ABOUT THIS TASK
Below are some records. Return exactly their lines from the one containing "ATOM 71 O O" through the one containing "ATOM 102 C C", and drop the pictures.

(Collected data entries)
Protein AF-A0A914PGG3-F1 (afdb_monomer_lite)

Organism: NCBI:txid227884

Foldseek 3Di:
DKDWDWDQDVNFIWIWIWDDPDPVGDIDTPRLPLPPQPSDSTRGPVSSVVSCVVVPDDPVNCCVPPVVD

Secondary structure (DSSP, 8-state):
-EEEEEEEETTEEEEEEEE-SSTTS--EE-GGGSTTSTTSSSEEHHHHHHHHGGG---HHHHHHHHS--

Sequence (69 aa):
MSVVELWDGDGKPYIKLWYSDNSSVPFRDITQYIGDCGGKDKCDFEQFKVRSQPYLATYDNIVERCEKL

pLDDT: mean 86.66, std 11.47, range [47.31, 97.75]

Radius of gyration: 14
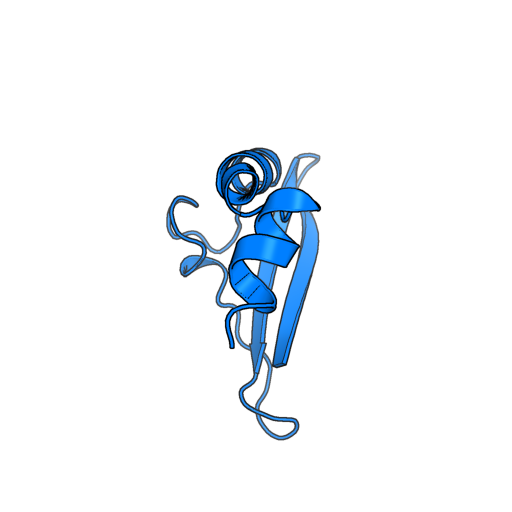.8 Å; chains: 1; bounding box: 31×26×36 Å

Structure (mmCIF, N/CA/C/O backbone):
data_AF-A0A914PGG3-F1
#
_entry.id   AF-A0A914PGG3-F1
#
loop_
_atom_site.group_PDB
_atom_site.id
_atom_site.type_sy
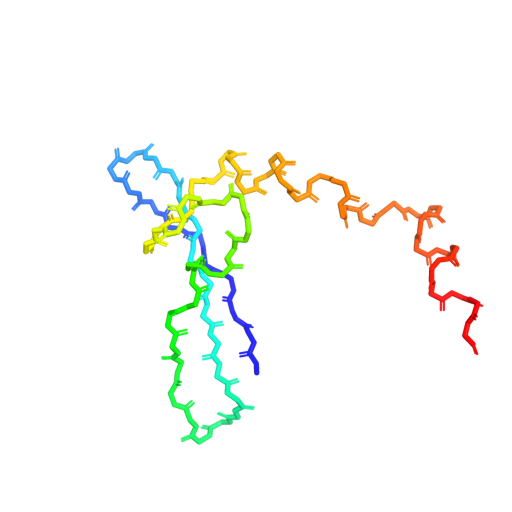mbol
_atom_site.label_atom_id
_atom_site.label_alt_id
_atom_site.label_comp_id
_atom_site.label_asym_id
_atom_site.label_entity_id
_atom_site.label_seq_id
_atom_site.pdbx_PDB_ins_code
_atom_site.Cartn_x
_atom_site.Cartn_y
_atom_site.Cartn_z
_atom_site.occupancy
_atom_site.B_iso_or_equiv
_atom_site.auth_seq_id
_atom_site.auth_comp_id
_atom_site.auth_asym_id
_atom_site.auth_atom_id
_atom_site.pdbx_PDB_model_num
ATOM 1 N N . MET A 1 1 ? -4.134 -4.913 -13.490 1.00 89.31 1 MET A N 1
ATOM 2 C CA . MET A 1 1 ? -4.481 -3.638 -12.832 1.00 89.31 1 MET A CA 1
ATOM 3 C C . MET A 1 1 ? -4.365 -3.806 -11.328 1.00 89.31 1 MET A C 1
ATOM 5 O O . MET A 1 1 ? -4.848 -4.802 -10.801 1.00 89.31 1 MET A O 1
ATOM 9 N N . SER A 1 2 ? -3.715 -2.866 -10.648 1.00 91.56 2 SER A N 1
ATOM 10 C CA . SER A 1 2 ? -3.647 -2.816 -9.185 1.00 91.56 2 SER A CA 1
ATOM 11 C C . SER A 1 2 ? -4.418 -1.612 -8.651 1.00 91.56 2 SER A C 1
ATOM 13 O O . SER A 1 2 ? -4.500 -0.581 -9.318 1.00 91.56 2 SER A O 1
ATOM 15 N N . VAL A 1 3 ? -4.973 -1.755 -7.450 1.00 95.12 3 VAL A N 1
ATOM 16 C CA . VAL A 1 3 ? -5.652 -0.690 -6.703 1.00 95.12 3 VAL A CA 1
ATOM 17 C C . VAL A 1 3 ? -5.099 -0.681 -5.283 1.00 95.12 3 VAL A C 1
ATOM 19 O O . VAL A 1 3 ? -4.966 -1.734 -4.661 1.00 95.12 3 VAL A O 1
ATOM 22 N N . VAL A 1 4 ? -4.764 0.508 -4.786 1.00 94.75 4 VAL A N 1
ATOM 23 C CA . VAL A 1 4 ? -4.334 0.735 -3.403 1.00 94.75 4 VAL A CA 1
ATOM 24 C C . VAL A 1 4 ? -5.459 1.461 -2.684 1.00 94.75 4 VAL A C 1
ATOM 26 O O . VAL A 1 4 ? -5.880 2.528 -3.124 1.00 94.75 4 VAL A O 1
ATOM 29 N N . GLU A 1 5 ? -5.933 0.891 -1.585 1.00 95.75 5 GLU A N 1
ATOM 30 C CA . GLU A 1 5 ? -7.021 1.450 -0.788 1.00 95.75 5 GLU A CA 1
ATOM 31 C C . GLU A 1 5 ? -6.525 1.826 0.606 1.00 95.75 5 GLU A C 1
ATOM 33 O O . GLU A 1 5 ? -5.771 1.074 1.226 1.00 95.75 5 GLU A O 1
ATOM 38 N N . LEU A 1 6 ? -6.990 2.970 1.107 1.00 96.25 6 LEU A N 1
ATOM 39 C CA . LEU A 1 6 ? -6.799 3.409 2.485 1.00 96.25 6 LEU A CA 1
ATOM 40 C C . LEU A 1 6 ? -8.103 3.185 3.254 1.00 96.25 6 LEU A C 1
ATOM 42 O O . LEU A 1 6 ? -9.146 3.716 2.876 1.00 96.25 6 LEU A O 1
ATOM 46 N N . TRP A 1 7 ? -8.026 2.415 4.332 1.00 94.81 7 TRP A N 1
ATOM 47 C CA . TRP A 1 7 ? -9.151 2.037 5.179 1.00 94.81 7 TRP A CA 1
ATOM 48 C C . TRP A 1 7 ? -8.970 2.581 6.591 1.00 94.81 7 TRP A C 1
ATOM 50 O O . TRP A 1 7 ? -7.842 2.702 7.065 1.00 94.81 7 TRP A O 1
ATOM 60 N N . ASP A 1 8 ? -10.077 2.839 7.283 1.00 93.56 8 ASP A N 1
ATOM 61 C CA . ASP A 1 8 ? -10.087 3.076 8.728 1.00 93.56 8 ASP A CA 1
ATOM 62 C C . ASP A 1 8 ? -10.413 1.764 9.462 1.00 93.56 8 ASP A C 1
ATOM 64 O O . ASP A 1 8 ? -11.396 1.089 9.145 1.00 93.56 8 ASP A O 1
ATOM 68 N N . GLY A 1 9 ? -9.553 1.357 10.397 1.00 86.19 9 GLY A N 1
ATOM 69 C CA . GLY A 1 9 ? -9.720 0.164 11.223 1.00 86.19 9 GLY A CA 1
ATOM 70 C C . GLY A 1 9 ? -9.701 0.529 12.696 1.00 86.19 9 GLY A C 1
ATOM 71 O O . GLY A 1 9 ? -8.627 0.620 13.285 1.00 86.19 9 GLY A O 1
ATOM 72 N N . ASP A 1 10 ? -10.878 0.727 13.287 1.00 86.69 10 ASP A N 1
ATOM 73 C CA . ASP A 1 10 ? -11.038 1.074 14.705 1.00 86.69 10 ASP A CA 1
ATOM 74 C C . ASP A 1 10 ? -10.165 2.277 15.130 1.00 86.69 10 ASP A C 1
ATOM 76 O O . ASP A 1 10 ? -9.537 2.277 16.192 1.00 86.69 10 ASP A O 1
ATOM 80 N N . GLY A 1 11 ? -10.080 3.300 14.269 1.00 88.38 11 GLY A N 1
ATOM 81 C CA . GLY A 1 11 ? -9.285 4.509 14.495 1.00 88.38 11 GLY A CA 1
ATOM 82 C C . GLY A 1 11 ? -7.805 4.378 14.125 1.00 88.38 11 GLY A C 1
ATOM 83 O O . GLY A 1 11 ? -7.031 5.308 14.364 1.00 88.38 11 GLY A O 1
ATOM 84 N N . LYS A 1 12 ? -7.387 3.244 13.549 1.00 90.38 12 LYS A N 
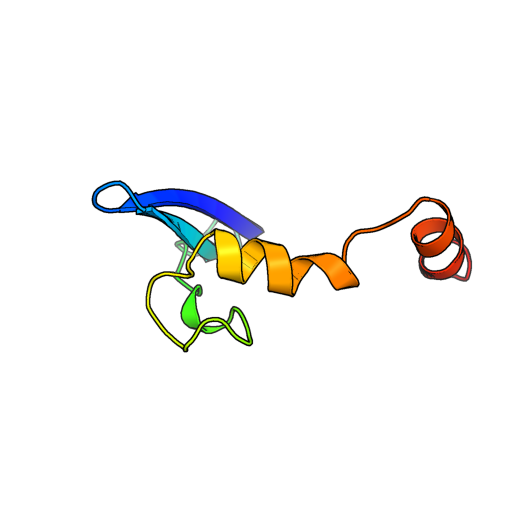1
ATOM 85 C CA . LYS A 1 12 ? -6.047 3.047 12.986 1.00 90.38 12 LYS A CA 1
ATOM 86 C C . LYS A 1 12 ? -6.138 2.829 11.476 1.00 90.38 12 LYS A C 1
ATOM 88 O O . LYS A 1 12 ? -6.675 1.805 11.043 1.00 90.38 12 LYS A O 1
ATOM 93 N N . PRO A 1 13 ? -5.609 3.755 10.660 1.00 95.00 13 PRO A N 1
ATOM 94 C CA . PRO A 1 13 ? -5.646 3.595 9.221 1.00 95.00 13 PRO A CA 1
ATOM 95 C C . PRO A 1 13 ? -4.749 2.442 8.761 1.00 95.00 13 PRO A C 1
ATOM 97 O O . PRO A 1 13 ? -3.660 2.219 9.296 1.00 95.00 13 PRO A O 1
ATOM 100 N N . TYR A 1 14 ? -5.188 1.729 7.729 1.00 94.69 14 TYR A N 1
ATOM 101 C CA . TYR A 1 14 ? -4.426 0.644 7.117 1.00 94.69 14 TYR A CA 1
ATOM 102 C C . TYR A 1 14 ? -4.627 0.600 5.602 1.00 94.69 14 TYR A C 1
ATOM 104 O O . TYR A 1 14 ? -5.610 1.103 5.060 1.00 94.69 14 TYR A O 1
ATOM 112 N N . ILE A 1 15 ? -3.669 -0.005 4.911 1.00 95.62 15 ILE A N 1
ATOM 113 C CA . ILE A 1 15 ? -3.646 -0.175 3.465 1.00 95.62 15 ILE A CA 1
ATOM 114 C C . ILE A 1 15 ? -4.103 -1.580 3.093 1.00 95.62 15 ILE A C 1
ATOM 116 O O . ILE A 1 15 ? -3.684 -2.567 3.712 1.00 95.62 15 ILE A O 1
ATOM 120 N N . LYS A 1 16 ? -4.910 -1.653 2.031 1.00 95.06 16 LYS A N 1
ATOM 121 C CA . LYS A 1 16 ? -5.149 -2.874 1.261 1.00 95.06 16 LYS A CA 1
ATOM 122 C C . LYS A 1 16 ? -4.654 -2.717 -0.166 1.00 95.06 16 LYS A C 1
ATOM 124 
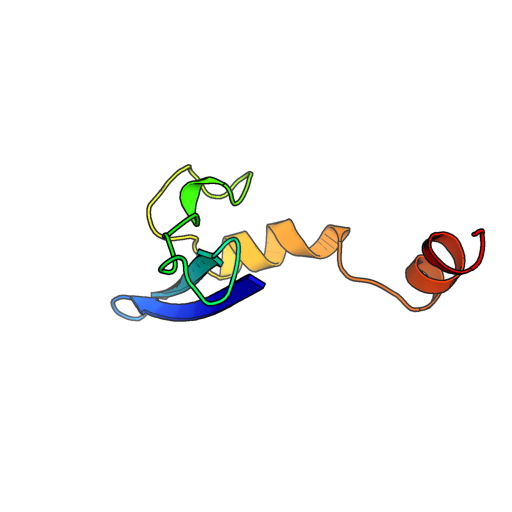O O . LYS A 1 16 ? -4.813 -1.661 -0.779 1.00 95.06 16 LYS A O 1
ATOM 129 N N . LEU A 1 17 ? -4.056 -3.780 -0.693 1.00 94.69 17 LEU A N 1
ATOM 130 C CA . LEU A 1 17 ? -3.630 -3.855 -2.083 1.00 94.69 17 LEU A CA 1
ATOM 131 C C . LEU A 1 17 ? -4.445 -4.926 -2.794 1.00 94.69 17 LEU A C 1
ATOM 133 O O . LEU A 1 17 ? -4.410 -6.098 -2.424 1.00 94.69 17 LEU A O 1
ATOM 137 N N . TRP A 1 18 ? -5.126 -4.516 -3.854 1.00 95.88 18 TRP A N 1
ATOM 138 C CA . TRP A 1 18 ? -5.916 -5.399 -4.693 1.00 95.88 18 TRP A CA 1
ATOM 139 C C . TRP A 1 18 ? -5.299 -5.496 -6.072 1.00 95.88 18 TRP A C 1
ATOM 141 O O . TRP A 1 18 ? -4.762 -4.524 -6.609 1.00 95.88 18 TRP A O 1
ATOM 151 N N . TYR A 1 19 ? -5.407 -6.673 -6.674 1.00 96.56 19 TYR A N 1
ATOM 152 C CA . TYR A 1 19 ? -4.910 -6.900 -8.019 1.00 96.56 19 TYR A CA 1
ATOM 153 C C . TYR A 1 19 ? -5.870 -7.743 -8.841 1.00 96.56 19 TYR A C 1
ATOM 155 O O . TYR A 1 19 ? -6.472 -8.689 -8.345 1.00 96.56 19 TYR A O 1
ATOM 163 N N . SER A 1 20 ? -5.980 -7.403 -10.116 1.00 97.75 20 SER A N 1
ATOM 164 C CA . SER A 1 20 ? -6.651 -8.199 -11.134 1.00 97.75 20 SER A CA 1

...

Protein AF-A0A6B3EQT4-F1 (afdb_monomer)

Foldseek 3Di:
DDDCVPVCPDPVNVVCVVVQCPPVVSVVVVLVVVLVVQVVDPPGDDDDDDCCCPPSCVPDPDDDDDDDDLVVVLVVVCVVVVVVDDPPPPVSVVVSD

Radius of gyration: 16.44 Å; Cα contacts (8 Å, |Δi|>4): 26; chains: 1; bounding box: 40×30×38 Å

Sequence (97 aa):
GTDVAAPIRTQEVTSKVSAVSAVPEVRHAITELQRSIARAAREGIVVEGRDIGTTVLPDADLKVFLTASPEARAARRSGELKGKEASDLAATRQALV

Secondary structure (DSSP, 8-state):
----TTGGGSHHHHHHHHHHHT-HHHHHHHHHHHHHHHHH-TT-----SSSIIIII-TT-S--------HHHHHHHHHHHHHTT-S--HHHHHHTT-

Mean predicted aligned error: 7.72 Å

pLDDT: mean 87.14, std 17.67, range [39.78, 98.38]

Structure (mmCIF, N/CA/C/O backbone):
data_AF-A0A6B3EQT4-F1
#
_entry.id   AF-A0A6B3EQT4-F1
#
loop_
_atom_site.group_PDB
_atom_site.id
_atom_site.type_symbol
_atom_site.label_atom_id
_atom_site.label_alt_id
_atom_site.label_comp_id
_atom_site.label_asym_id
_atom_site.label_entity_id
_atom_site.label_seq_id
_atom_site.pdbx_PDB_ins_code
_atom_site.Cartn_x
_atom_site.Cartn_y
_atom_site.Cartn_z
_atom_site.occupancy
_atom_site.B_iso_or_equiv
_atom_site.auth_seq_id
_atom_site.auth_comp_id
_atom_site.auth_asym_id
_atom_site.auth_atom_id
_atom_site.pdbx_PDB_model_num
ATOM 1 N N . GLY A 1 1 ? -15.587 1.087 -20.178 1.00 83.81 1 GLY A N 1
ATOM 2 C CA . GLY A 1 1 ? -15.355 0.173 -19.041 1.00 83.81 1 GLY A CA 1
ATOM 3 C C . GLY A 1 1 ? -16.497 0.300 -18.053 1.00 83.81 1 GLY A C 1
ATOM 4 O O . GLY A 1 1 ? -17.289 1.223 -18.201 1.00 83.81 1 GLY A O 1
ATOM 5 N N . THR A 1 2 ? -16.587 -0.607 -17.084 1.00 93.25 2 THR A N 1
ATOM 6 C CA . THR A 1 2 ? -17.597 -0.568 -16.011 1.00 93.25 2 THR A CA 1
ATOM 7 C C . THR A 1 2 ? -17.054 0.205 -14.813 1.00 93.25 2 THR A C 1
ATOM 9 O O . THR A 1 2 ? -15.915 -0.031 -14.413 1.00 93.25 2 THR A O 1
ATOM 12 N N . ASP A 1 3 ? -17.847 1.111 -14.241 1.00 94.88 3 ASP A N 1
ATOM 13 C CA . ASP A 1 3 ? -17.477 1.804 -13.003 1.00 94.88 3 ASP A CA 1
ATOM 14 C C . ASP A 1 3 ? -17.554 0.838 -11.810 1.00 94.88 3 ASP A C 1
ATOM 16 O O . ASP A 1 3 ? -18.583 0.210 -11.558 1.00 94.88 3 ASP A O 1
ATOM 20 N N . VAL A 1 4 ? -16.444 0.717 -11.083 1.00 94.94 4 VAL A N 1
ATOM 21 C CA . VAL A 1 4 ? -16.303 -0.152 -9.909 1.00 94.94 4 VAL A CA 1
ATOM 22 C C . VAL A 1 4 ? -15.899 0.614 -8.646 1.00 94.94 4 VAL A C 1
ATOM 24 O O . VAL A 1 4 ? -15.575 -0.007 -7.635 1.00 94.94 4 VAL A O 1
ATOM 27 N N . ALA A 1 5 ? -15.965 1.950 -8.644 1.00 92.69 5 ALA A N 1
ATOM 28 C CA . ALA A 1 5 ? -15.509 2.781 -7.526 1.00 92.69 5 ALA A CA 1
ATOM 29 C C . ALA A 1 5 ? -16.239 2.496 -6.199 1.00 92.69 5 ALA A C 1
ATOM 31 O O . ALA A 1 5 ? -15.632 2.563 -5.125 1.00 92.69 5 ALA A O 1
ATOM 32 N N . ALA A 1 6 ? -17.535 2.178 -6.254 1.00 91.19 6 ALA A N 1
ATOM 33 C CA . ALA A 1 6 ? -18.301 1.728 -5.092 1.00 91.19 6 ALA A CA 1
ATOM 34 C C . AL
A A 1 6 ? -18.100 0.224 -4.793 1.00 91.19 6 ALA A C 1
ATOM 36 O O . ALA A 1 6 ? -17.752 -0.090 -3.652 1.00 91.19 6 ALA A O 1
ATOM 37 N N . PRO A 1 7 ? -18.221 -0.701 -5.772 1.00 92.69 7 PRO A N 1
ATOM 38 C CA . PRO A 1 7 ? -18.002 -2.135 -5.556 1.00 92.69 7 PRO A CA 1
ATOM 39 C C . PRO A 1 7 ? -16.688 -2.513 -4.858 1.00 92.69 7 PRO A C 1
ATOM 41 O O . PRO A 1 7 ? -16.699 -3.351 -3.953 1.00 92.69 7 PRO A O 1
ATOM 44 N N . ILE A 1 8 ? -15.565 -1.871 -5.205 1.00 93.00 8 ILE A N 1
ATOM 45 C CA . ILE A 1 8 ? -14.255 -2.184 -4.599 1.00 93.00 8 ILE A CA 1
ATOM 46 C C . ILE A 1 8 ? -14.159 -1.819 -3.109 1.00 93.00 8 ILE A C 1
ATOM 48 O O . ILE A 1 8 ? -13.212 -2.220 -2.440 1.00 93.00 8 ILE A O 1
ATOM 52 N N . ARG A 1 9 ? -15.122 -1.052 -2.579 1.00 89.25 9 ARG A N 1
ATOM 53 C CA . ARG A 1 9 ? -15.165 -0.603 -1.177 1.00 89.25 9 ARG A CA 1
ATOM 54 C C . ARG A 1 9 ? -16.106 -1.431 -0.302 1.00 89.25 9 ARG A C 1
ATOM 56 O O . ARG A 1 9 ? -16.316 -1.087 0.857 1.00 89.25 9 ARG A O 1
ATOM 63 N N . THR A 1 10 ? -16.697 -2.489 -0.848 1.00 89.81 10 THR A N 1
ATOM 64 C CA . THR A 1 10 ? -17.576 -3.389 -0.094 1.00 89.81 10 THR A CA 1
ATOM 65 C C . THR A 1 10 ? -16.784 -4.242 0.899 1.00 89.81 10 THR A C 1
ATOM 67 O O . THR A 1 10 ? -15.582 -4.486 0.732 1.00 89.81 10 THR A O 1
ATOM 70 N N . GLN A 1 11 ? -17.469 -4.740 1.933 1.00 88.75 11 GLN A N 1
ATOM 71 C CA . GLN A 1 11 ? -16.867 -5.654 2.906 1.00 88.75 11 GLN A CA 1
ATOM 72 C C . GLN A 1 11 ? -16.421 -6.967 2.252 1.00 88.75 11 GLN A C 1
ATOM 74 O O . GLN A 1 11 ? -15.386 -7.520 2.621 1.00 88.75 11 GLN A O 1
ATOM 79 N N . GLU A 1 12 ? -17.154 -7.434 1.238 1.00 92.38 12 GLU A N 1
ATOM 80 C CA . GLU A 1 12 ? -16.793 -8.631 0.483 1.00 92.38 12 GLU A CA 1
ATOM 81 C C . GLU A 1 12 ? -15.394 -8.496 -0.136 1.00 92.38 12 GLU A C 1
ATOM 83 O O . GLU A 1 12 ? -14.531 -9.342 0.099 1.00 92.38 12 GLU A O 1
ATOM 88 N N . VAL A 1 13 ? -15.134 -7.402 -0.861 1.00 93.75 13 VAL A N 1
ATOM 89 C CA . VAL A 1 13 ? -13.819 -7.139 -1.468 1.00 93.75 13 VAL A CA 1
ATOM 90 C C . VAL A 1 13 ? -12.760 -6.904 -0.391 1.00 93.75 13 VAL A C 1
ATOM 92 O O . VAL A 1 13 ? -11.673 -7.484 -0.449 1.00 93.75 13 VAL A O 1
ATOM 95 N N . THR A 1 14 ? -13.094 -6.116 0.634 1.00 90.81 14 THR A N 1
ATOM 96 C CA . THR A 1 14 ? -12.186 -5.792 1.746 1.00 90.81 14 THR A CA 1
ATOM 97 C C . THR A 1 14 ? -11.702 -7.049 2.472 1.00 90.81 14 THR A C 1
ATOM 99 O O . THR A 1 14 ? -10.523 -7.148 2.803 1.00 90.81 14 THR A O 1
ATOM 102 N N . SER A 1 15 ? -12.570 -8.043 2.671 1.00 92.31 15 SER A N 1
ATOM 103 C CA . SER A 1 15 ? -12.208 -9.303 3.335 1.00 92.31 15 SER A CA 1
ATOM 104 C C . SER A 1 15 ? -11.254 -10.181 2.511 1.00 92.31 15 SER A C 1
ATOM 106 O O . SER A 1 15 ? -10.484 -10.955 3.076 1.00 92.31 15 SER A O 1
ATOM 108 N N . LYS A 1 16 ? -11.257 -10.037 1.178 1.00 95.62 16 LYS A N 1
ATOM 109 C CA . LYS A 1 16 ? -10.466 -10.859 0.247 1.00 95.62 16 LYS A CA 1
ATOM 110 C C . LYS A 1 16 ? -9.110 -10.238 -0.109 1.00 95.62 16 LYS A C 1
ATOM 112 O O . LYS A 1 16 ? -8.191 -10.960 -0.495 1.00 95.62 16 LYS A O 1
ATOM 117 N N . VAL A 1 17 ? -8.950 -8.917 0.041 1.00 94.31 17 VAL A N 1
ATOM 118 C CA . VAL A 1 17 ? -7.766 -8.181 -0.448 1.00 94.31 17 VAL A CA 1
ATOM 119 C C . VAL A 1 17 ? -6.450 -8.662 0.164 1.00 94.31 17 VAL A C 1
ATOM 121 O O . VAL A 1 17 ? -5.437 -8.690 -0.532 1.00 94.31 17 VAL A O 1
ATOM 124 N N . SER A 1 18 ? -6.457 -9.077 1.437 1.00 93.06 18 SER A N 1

YOUR RESPONSE
ATOM 71 O O . GLY A 1 9 ? -8.627 0.620 13.285 1.00 86.19 9 GLY A O 1
ATOM 72 N N . ASP A 1 10 ? -10.878 0.727 13.287 1.00 86.69 10 ASP A N 1
ATOM 73 C CA . ASP A 1 10 ? -11.038 1.074 14.705 1.00 86.69 10 ASP A CA 1
ATOM 74 C C . ASP A 1 10 ? -10.165 2.277 15.130 1.00 86.69 10 ASP A C 1
ATOM 76 O O . ASP A 1 10 ? -9.537 2.277 16.192 1.00 86.69 10 ASP A O 1
ATOM 80 N N . GLY A 1 11 ? -10.080 3.300 14.269 1.00 88.38 11 GLY A N 1
ATOM 81 C CA . GLY A 1 11 ? -9.285 4.509 14.495 1.00 88.38 11 GLY A CA 1
ATOM 82 C C . GLY A 1 11 ? -7.805 4.378 14.125 1.00 88.38 11 GLY A C 1
ATOM 83 O O . GLY A 1 11 ? -7.031 5.308 14.364 1.00 88.38 11 GLY A O 1
ATOM 84 N N . LYS A 1 12 ? -7.387 3.244 13.549 1.00 90.38 12 LYS A N 
1
ATOM 85 C CA . LYS A 1 12 ? -6.047 3.047 12.986 1.00 90.38 12 LYS A CA 1
ATOM 86 C C . LYS A 1 12 ? -6.138 2.829 11.476 1.00 90.38 12 LYS A C 1
ATOM 88 O O . LYS A 1 12 ? -6.675 1.805 11.043 1.00 90.38 12 LYS A O 1
ATOM 93 N N . PRO A 1 13 ? -5.609 3.755 10.660 1.00 95.00 13 PRO A N 1
ATOM 94 C CA . PRO A 1 13 ? -5.646 3.595 9.221 1.00 95.00 13 PRO A CA 1
ATOM 95 C C . PRO A 1 13 ? -4.749 2.442 8.761 1.00 95.00 13 PRO A C 1
ATOM 97 O O . PRO A 1 13 ? -3.660 2.219 9.296 1.00 95.00 13 PRO A O 1
ATOM 100 N N . TYR A 1 14 ? -5.188 1.729 7.729 1.00 94.69 14 TYR A N 1
ATOM 101 C CA . TYR A 1 14 ? -4.426 0.644 7.117 1.00 94.69 14 TYR A CA 1
ATOM 102 C C . TYR A 1 14 ? -4.627 0.600 5.602 1.00 94.69 14 TYR A C 1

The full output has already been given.